(What you will do): Please return the lines below verbatim, beginning at the one that has "ATOM 346 N N" and stopping after the one that has "ATOM 350 O O", and add no other lines.

(Collection entries)
---

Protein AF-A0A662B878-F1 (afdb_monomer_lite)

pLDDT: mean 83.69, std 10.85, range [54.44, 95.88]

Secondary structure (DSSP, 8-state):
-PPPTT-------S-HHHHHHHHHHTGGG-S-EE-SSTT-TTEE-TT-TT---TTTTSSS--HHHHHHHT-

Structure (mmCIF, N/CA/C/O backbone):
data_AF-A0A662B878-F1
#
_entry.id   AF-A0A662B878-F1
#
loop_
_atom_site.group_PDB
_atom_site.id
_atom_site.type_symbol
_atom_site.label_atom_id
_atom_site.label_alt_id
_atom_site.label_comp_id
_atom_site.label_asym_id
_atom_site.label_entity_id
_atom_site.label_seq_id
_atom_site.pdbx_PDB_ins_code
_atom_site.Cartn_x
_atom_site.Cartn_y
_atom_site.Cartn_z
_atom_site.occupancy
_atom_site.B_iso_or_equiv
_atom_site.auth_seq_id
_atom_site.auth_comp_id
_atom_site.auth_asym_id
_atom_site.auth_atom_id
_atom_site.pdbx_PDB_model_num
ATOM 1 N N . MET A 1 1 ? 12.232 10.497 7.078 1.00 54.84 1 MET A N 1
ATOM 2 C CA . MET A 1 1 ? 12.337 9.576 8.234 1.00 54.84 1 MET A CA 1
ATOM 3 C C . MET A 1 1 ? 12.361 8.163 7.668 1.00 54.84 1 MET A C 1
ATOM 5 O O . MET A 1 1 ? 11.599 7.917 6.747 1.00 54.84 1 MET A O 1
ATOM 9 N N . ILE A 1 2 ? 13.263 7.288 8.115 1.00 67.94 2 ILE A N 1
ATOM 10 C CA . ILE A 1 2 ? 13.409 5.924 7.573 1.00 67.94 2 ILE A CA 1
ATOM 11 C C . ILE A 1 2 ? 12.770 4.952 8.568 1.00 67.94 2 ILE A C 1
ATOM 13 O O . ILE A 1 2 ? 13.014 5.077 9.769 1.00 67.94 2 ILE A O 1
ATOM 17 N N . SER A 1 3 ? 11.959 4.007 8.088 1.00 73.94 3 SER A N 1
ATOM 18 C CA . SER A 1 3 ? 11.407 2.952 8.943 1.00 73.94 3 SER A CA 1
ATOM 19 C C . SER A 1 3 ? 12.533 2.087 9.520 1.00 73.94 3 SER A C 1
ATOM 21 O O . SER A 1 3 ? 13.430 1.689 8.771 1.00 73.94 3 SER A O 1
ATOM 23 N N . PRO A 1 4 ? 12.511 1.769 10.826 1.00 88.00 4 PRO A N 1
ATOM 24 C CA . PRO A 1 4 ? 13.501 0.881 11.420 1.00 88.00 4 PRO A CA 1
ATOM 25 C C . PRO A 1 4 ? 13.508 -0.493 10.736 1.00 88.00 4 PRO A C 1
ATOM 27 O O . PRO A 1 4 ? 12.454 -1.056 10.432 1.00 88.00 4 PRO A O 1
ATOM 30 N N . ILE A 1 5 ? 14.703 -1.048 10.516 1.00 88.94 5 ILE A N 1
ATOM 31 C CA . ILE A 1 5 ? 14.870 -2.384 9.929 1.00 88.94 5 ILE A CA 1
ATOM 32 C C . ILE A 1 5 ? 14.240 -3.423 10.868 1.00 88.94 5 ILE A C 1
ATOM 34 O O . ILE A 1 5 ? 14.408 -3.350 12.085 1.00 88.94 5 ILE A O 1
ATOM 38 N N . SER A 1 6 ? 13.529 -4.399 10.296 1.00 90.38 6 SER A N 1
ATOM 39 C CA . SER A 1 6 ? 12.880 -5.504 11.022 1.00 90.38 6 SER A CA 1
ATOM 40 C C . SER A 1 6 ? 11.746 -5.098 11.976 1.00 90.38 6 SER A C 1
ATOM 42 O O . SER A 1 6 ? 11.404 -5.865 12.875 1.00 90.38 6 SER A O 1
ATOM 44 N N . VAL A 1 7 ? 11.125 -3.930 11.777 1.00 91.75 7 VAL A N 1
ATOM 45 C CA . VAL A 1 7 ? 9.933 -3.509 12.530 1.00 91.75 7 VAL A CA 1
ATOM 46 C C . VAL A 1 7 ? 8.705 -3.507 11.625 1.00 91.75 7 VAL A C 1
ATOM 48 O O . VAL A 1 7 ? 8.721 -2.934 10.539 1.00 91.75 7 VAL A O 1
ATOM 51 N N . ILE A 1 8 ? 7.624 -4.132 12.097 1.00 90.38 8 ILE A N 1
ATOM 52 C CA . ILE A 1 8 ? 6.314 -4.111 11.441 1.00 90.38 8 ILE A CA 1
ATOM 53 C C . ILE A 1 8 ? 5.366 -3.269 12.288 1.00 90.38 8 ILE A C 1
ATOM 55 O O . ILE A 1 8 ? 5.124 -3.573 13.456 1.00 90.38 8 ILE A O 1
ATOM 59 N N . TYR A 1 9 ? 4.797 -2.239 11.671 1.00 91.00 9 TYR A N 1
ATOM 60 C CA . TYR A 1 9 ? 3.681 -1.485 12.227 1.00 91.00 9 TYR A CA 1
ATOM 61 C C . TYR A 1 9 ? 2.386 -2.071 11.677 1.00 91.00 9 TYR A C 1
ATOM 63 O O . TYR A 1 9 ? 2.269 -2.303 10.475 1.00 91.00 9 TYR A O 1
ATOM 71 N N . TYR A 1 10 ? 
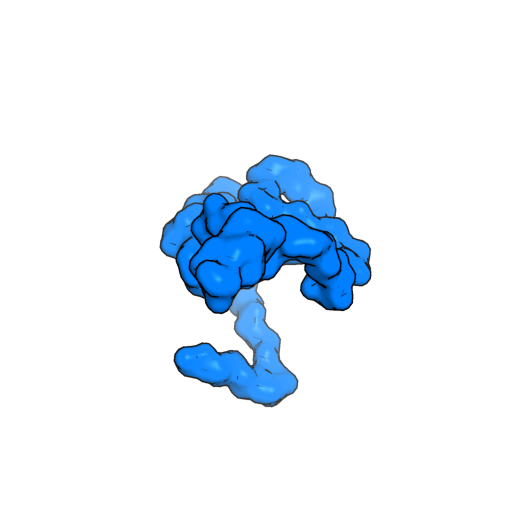1.419 -2.328 12.551 1.00 93.94 10 TYR A N 1
ATOM 72 C CA . TYR A 1 10 ? 0.109 -2.815 12.143 1.00 93.94 10 TYR A CA 1
ATOM 73 C C . TYR A 
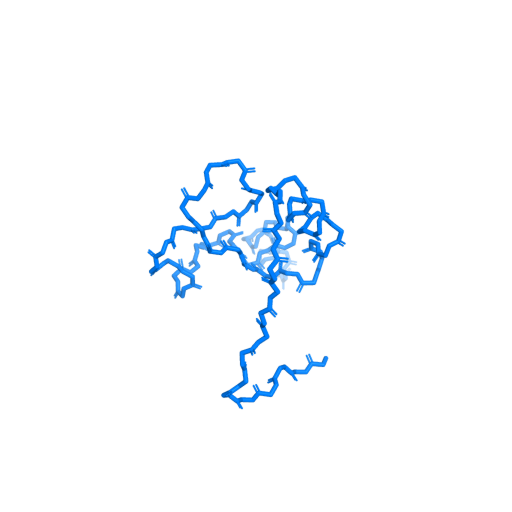1 10 ? -0.982 -2.171 12.990 1.00 93.94 10 TYR A C 1
ATOM 75 O O . TYR A 1 10 ? -0.786 -1.859 14.164 1.00 93.94 10 TYR A O 1
ATOM 83 N N . GLU A 1 11 ? -2.148 -2.009 12.384 1.00 94.25 11 GLU A N 1
ATOM 84 C CA . GLU A 1 11 ? -3.354 -1.501 13.023 1.00 94.25 11 GLU A CA 1
ATOM 85 C C . GLU A 1 11 ? -4.534 -2.396 12.627 1.00 94.25 11 GLU A C 1
ATOM 87 O O . GLU A 1 11 ? -4.498 -3.080 11.600 1.00 94.25 11 GLU A O 1
ATOM 92 N N . ARG A 1 12 ? -5.578 -2.432 13.460 1.00 95.75 12 ARG A N 1
ATOM 93 C CA . ARG A 1 12 ? -6.816 -3.161 13.172 1.00 95.75 12 ARG A CA 1
ATOM 94 C C . ARG A 1 12 ? -7.938 -2.177 12.890 1.00 95.75 12 ARG A C 1
ATOM 96 O O . ARG A 1 12 ? -8.206 -1.296 13.698 1.00 95.75 12 ARG A O 1
ATOM 103 N N . TYR A 1 13 ? -8.653 -2.411 11.799 1.00 93.62 13 TYR A N 1
ATOM 104 C CA . TYR A 1 13 ? -9.817 -1.628 11.407 1.00 93.62 13 TYR A CA 1
ATOM 105 C C . TYR A 1 13 ? -11.060 -2.515 11.402 1.00 93.62 13 TYR A C 1
ATOM 107 O O . TYR A 1 13 ? -10.993 -3.689 11.049 1.00 93.62 13 TYR A O 1
ATOM 115 N N . SER A 1 14 ? -12.204 -1.949 11.788 1.00 95.88 14 SER A N 1
ATOM 116 C CA . SER A 1 14 ? -13.502 -2.646 11.726 1.00 95.88 14 SER A CA 1
ATOM 117 C C . SER A 1 14 ? -14.247 -2.409 10.408 1.00 95.88 14 SER A C 1
ATOM 119 O O . SER A 1 14 ? -15.227 -3.092 10.129 1.00 95.88 14 SER A O 1
ATOM 121 N N . LYS A 1 15 ? -13.820 -1.411 9.625 1.00 94.69 15 LYS A N 1
ATOM 122 C CA . LYS A 1 15 ? -14.475 -0.949 8.396 1.00 94.69 15 LYS A CA 1
ATOM 123 C C . LYS A 1 15 ? -13.425 -0.624 7.340 1.00 94.69 15 LYS A C 1
ATOM 125 O O . LYS A 1 15 ? -12.420 0.015 7.653 1.00 94.69 15 LYS A O 1
ATOM 130 N N . ILE A 1 16 ? -13.659 -1.045 6.099 1.00 91.56 16 ILE A N 1
ATOM 131 C CA . ILE A 1 16 ? -12.721 -0.819 4.989 1.00 91.56 16 ILE A CA 1
ATOM 132 C C . ILE A 1 16 ? -12.692 0.655 4.569 1.00 91.56 16 ILE A C 1
ATOM 134 O O . ILE A 1 16 ? -11.669 1.161 4.119 1.00 91.56 16 ILE A O 1
ATOM 138 N N . GLU A 1 17 ? -13.791 1.373 4.781 1.00 93.44 17 GLU A N 1
ATOM 139 C CA . GLU A 1 17 ? -13.940 2.794 4.476 1.00 93.44 17 GLU A CA 1
ATOM 140 C C . GLU A 1 17 ? -12.923 3.634 5.254 1.00 93.44 17 GLU A C 1
ATOM 142 O O . GLU A 1 17 ? -12.307 4.535 4.691 1.00 93.44 17 GLU A O 1
ATOM 147 N N . THR A 1 18 ? -12.667 3.277 6.517 1.00 94.44 18 THR A N 1
ATOM 148 C CA . THR A 1 18 ? -11.654 3.936 7.352 1.00 94.44 18 THR A CA 1
ATOM 149 C C . THR A 1 18 ? -10.249 3.775 6.769 1.00 94.44 18 THR A C 1
ATOM 151 O O . THR A 1 18 ? -9.470 4.725 6.762 1.00 94.44 18 THR A O 1
ATOM 154 N N . VAL A 1 19 ? -9.936 2.596 6.220 1.00 93.12 19 VAL A N 1
ATOM 155 C CA . VAL A 1 19 ? -8.653 2.337 5.549 1.00 93.12 19 VAL A CA 1
ATOM 156 C C . VAL A 1 19 ? -8.542 3.172 4.275 1.00 93.12 19 VAL A C 1
ATOM 158 O O . VAL A 1 19 ? -7.518 3.811 4.052 1.00 93.12 19 VAL A O 1
ATOM 161 N N . LYS A 1 20 ? -9.603 3.226 3.461 1.00 92.50 20 LYS A N 1
ATOM 162 C CA . LYS A 1 20 ? -9.634 4.027 2.224 1.00 92.50 20 LYS A CA 1
ATOM 163 C C . LYS A 1 20 ? -9.386 5.508 2.496 1.00 92.50 20 LYS A C 1
ATOM 165 O O . LYS A 1 20 ? -8.602 6.139 1.791 1.00 92.50 20 LYS A O 1
ATOM 170 N N . GLU A 1 21 ? -10.028 6.053 3.523 1.00 93.62 21 GLU A N 1
ATOM 171 C CA . GLU A 1 21 ? -9.855 7.453 3.903 1.00 93.62 21 GLU A CA 1
ATOM 172 C C . GLU A 1 21 ? -8.436 7.734 4.409 1.00 93.62 21 GLU A C 1
ATOM 174 O O . GLU A 1 21 ? -7.811 8.702 3.978 1.00 93.62 21 GLU A O 1
ATOM 179 N N . ARG A 1 22 ? -7.871 6.832 5.222 1.00 92.75 22 ARG A N 1
ATOM 180 C CA . ARG A 1 22 ? -6.477 6.925 5.677 1.00 92.75 22 ARG A CA 1
ATOM 181 C C . ARG A 1 22 ? -5.485 6.907 4.513 1.00 92.75 22 ARG A C 1
ATOM 183 O O . ARG A 1 22 ? -4.617 7.772 4.451 1.00 92.75 22 ARG A O 1
ATOM 190 N N . LEU A 1 23 ? -5.637 5.968 3.577 1.00 92.12 23 LEU A N 1
ATOM 191 C CA . LEU A 1 23 ? -4.788 5.869 2.383 1.00 92.12 23 LEU A CA 1
ATOM 192 C C . LEU A 1 23 ? -4.884 7.116 1.501 1.00 92.12 23 LEU A C 1
ATOM 194 O O . LEU A 1 23 ? -3.893 7.525 0.907 1.00 92.12 23 LEU A O 1
ATOM 198 N N . LYS A 1 24 ? -6.063 7.744 1.429 1.00 91.00 24 LYS A N 1
ATOM 199 C CA . LYS A 1 24 ? -6.250 8.996 0.691 1.00 91.00 24 LYS A CA 1
ATOM 200 C C . LYS A 1 24 ? -5.525 10.167 1.356 1.00 91.00 24 LYS A C 1
ATOM 202 O O . LYS A 1 24 ? -4.917 10.965 0.651 1.00 91.00 24 LYS A O 1
ATOM 207 N N . ILE A 1 25 ? -5.598 10.274 2.684 1.00 92.88 25 ILE A N 1
ATOM 208 C CA . ILE A 1 25 ? -4.926 11.334 3.458 1.00 92.88 25 ILE A CA 1
ATOM 209 C C . ILE A 1 25 ? -3.402 11.212 3.340 1.00 92.88 25 ILE A C 1
ATOM 211 O O . ILE A 1 25 ? -2.714 12.212 3.180 1.00 92.88 25 ILE A O 1
ATOM 215 N N . GLU A 1 26 ? -2.883 9.988 3.387 1.00 90.44 26 GLU A N 1
ATOM 216 C CA . GLU A 1 26 ? -1.444 9.702 3.377 1.00 90.44 26 GLU A CA 1
ATOM 217 C C . GLU A 1 26 ? -0.886 9.460 1.967 1.00 90.44 26 GLU A C 1
ATOM 219 O O . GLU A 1 26 ? 0.248 9.011 1.830 1.00 90.44 26 GLU A O 1
ATOM 224 N N . LYS A 1 27 ? -1.663 9.738 0.912 1.00 87.81 27 LYS A N 1
ATOM 225 C CA . LYS A 1 27 ? -1.314 9.407 -0.478 1.00 87.81 27 LYS A CA 1
ATOM 226 C C . LYS A 1 27 ? 0.086 9.890 -0.872 1.00 87.81 27 LYS A C 1
ATOM 228 O O . LYS A 1 27 ? 0.827 9.137 -1.485 1.00 87.81 27 LYS A O 1
ATOM 233 N N . GLU A 1 28 ? 0.453 11.107 -0.479 1.00 87.12 28 GLU A N 1
ATOM 234 C CA . GLU A 1 28 ? 1.754 11.715 -0.800 1.00 87.12 28 GLU A CA 1
ATOM 235 C C . GLU A 1 28 ? 2.932 11.062 -0.049 1.00 87.12 28 GLU A C 1
ATOM 237 O O . GLU A 1 28 ? 4.083 11.197 -0.449 1.00 87.12 28 GLU A O 1
ATOM 242 N
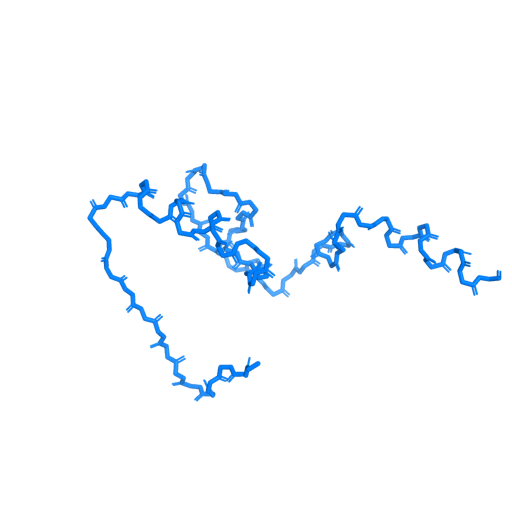 N . ASN A 1 29 ? 2.658 10.339 1.042 1.00 86.00 29 ASN A N 1
ATOM 243 C CA . ASN A 1 29 ? 3.662 9.640 1.850 1.00 86.00 29 ASN A CA 1
ATOM 244 C C . ASN A 1 29 ? 3.737 8.135 1.538 1.00 86.00 29 ASN A C 1
ATOM 246 O O . ASN A 1 29 ? 4.630 7.446 2.039 1.00 86.00 29 ASN A O 1
ATOM 250 N N . ILE A 1 30 ? 2.787 7.597 0.765 1.00 87.06 30 ILE A N 1
ATOM 251 C CA . ILE A 1 30 ? 2.671 6.168 0.473 1.00 87.06 30 ILE A CA 1
ATOM 252 C C . ILE A 1 30 ? 3.132 5.903 -0.952 1.00 87.06 30 ILE A C 1
ATOM 254 O O . ILE A 1 30 ? 2.508 6.326 -1.917 1.00 87.06 30 ILE A O 1
ATOM 258 N N . GLN A 1 31 ? 4.18
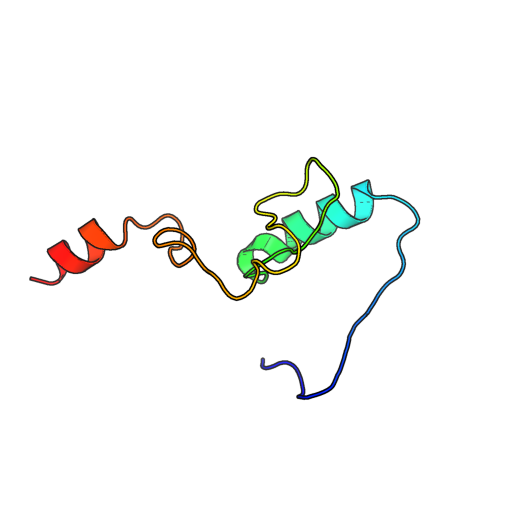2 5.098 -1.077 1.00 80.62 31 GLN A N 1
ATOM 259 C CA . GLN A 1 31 ? 4.708 4.708 -2.380 1.00 80.62 31 GLN A CA 1
ATOM 260 C C . GLN A 1 31 ? 3.933 3.547 -3.023 1.00 80.62 31 GLN A C 1
ATOM 262 O O . GLN A 1 31 ? 3.864 3.451 -4.243 1.00 80.62 31 GLN A O 1
ATOM 267 N N . CYS A 1 32 ? 3.376 2.630 -2.228 1.00 85.00 32 CYS A N 1
ATOM 268 C CA . CYS A 1 32 ? 2.731 1.426 -2.750 1.00 85.00 32 CYS A CA 1
ATOM 269 C C . CYS A 1 32 ? 1.729 0.846 -1.745 1.00 85.00 32 CYS A C 1
ATOM 271 O O . CYS A 1 32 ? 2.010 0.779 -0.546 1.00 85.00 32 CYS A O 1
ATOM 273 N N . VAL A 1 33 ? 0.581 0.380 -2.244 1.00 91.12 33 VAL A N 1
ATOM 274 C CA . VAL A 1 33 ? -0.416 -0.372 -1.471 1.00 91.12 33 VAL A CA 1
ATOM 275 C C . VAL A 1 33 ? -0.530 -1.772 -2.059 1.00 91.12 33 VAL A C 1
ATOM 277 O O . VAL A 1 33 ? -0.820 -1.924 -3.240 1.00 91.12 33 VAL A O 1
ATOM 280 N N . VAL A 1 34 ? -0.337 -2.804 -1.239 1.00 92.62 34 VAL A N 1
ATOM 281 C CA . VAL A 1 34 ? -0.444 -4.206 -1.672 1.00 92.62 34 VAL A CA 1
ATOM 282 C C . VAL A 1 34 ? -1.719 -4.809 -1.105 1.00 92.62 34 VAL A C 1
ATOM 284 O O . VAL A 1 34 ? -1.886 -4.852 0.114 1.00 92.62 34 VAL A O 1
ATOM 287 N N . SER A 1 35 ? -2.623 -5.269 -1.968 1.00 92.88 35 SER A N 1
ATOM 288 C CA . SER A 1 35 ? -3.907 -5.824 -1.536 1.00 92.88 35 SER A CA 1
ATOM 289 C C . SER A 1 35 ? -4.582 -6.655 -2.629 1.00 92.88 35 SER A C 1
ATOM 291 O O . SER A 1 35 ? -4.312 -6.498 -3.817 1.00 92.88 35 SER A O 1
ATOM 293 N N . ASN A 1 36 ? -5.491 -7.540 -2.219 1.00 92.00 36 ASN A N 1
ATOM 294 C CA . ASN A 1 36 ? -6.450 -8.224 -3.092 1.00 92.00 36 ASN A CA 1
ATOM 295 C C . ASN A 1 36 ? -7.879 -7.662 -2.976 1.00 92.00 36 ASN A C 1
ATOM 297 O O . ASN A 1 36 ? -8.787 -8.158 -3.640 1.00 92.00 36 ASN A O 1
ATOM 301 N N . VAL A 1 37 ? -8.099 -6.667 -2.115 1.00 89.38 37 VAL A N 1
ATOM 302 C CA . VAL A 1 37 ? -9.399 -6.010 -1.941 1.00 89.38 37 VAL A CA 1
ATOM 303 C C . VAL A 1 37 ? -9.668 -5.122 -3.149 1.00 89.38 37 VAL A C 1
ATOM 305 O O . VAL A 1 37 ? -8.840 -4.298 -3.505 1.00 89.38 37 VAL A O 1
ATOM 308 N N . THR A 1 38 ? -10.823 -5.242 -3.791 1.00 78.94 38 THR A N 1
ATOM 309 C CA . THR A 1 38 ? -11.186 -4.348 -4.899 1.00 78.94 38 THR A CA 1
ATOM 310 C C . THR A 1 38 ? -11.440 -2.917 -4.400 1.00 78.94 38 THR A C 1
ATOM 312 O O . THR A 1 38 ? -11.848 -2.700 -3.258 1.00 78.94 38 THR A O 1
ATOM 315 N N . ASP A 1 39 ? -11.200 -1.923 -5.259 1.00 84.00 39 ASP A N 1
ATOM 316 C CA . ASP A 1 39 ? -11.473 -0.497 -5.000 1.00 84.00 39 ASP A CA 1
ATOM 317 C C . ASP A 1 39 ? -10.568 0.194 -3.961 1.00 84.00 39 ASP A C 1
ATOM 319 O O . ASP A 1 39 ? -11.032 1.059 -3.204 1.00 84.00 39 ASP A O 1
ATOM 323 N N . LEU A 1 40 ? -9.280 -0.160 -3.920 1.00 85.44 40 LEU A N 1
ATOM 324 C CA . LEU A 1 40 ? -8.244 0.653 -3.274 1.00 85.44 40 LEU A CA 1
ATOM 325 C C . LEU A 1 40 ? -7.452 1.446 -4.329 1.00 85.44 40 LEU A C 1
ATOM 327 O O . LEU A 1 40 ? -7.136 0.901 -5.390 1.00 85.44 40 LEU A O 1
ATOM 331 N N . PRO A 1 41 ? -7.130 2.725 -4.067 1.00 76.25 41 PRO A N 1
ATOM 332 C CA . PRO A 1 41 ? -6.379 3.550 -5.008 1.00 76.25 41 PRO A CA 1
ATOM 333 C C . PRO A 1 41 ? -4.946 3.028 -5.169 1.00 76.25 41 PRO A C 1
ATOM 335 O O . PRO A 1 41 ? -4.298 2.709 -4.175 1.00 76.25 41 PRO A O 1
ATOM 338 N N . ASN A 1 42 ? -4.455 2.981 -6.414 1.00 77.69 42 ASN A N 1
ATOM 339 C CA . ASN A 1 42 ? -3.074 2.621 -6.770 1.00 77.69 42 ASN A CA 1
ATOM 340 C C . ASN A 1 42 ? 
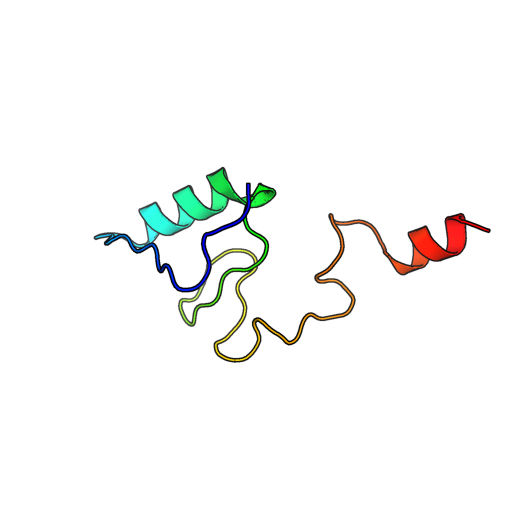-2.569 1.323 -6.112 1.00 77.69 42 ASN A C 1
ATOM 342 O O . ASN A 1 42 ? -1.411 1.226 -5.703 1.00 77.69 42 ASN A O 1
ATOM 346 N N . GLN A 1 43 ? -3.451 0.330 -5.974 1.00 87.62 43 GLN A N 1
ATOM 347 C CA . GLN A 1 43 ? -3.072 -0.952 -5.400 1.00 87.62 43 GLN A CA 1
ATOM 348 C C . GLN A 1 43 ? -2.376 -1.860 -6.413 1.00 87.62 43 GLN A C 1
ATOM 350 O O . GLN A 1 43 ? -2.738 -1.898 -7.589 1.00 87.62 43 GLN A O 1
ATOM 355 N N . VAL A 1 44 ? -1.448 -2.666 -5.911 1.00 88.88 44 VAL A N 1
ATOM 356 C CA . VAL A 1 44 ? -0.833 -3.775 -6.637 1.00 88.88 44 VAL A CA 1
ATOM 357 C C . VAL A 1 44 ? -1.192 -5.103 -5.980 1.00 88.88 44 VAL A C 1
ATOM 359 O O . VAL A 1 44 ? -1.459 -5.183 -4.776 1.00 88.88 44 VAL A O 1
ATOM 362 N N . GLY A 1 45 ? -1.185 -6.168 -6.778 1.00 91.19 45 GLY A N 1
ATOM 363 C CA . GLY A 1 45 ? -1.405 -7.521 -6.283 1.00 91.19 45 GLY A CA 1
ATOM 364 C C . GLY A 1 45 ? -0.256 -8.024 -5.402 1.00 91.19 45 GLY A C 1
ATOM 365 O O . GLY A 1 45 ? 0.866 -7.509 -5.419 1.00 91.19 45 GLY A O 1
ATOM 366 N N . PHE A 1 46 ? -0.523 -9.079 -4.632 1.00 91.69 46 PHE A N 1
ATOM 367 C CA . PHE A 1 46 ? 0.521 -9.760 -3.866 1.00 91.69 46 PHE A CA 1
ATOM 368 C C . PHE A 1 46 ? 1.641 -10.271 -4.785 1.00 91.69 46 PHE A C 1
ATOM 370 O O . PHE A 1 46 ? 1.374 -10.853 -5.832 1.00 91.69 46 PHE A O 1
ATOM 377 N N . GLY A 1 47 ? 2.897 -10.074 -4.372 1.00 91.31 47 GLY A N 1
ATOM 378 C CA . GLY A 1 47 ? 4.082 -10.470 -5.148 1.00 91.31 47 GLY A CA 1
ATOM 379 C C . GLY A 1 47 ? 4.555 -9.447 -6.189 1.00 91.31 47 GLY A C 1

---

(Reply to the task):
ATOM 346 N N . GLN A 1 43 ? -3.451 0.330 -5.974 1.00 87.62 43 GLN A N 1
ATOM 347 C CA . GLN A 1 43 ? -3.072 -0.952 -5.400 1.00 87.62 43 GLN A CA 1
ATOM 348 C C . GLN A 1 43 ? -2.376 -1.860 -6.413 1.00 87.62 43 GLN A C 1
ATOM 350 O O . GLN A 1 43 ? -2.738 -1.898 -7.589 1.00 87.62 43 GLN A O 1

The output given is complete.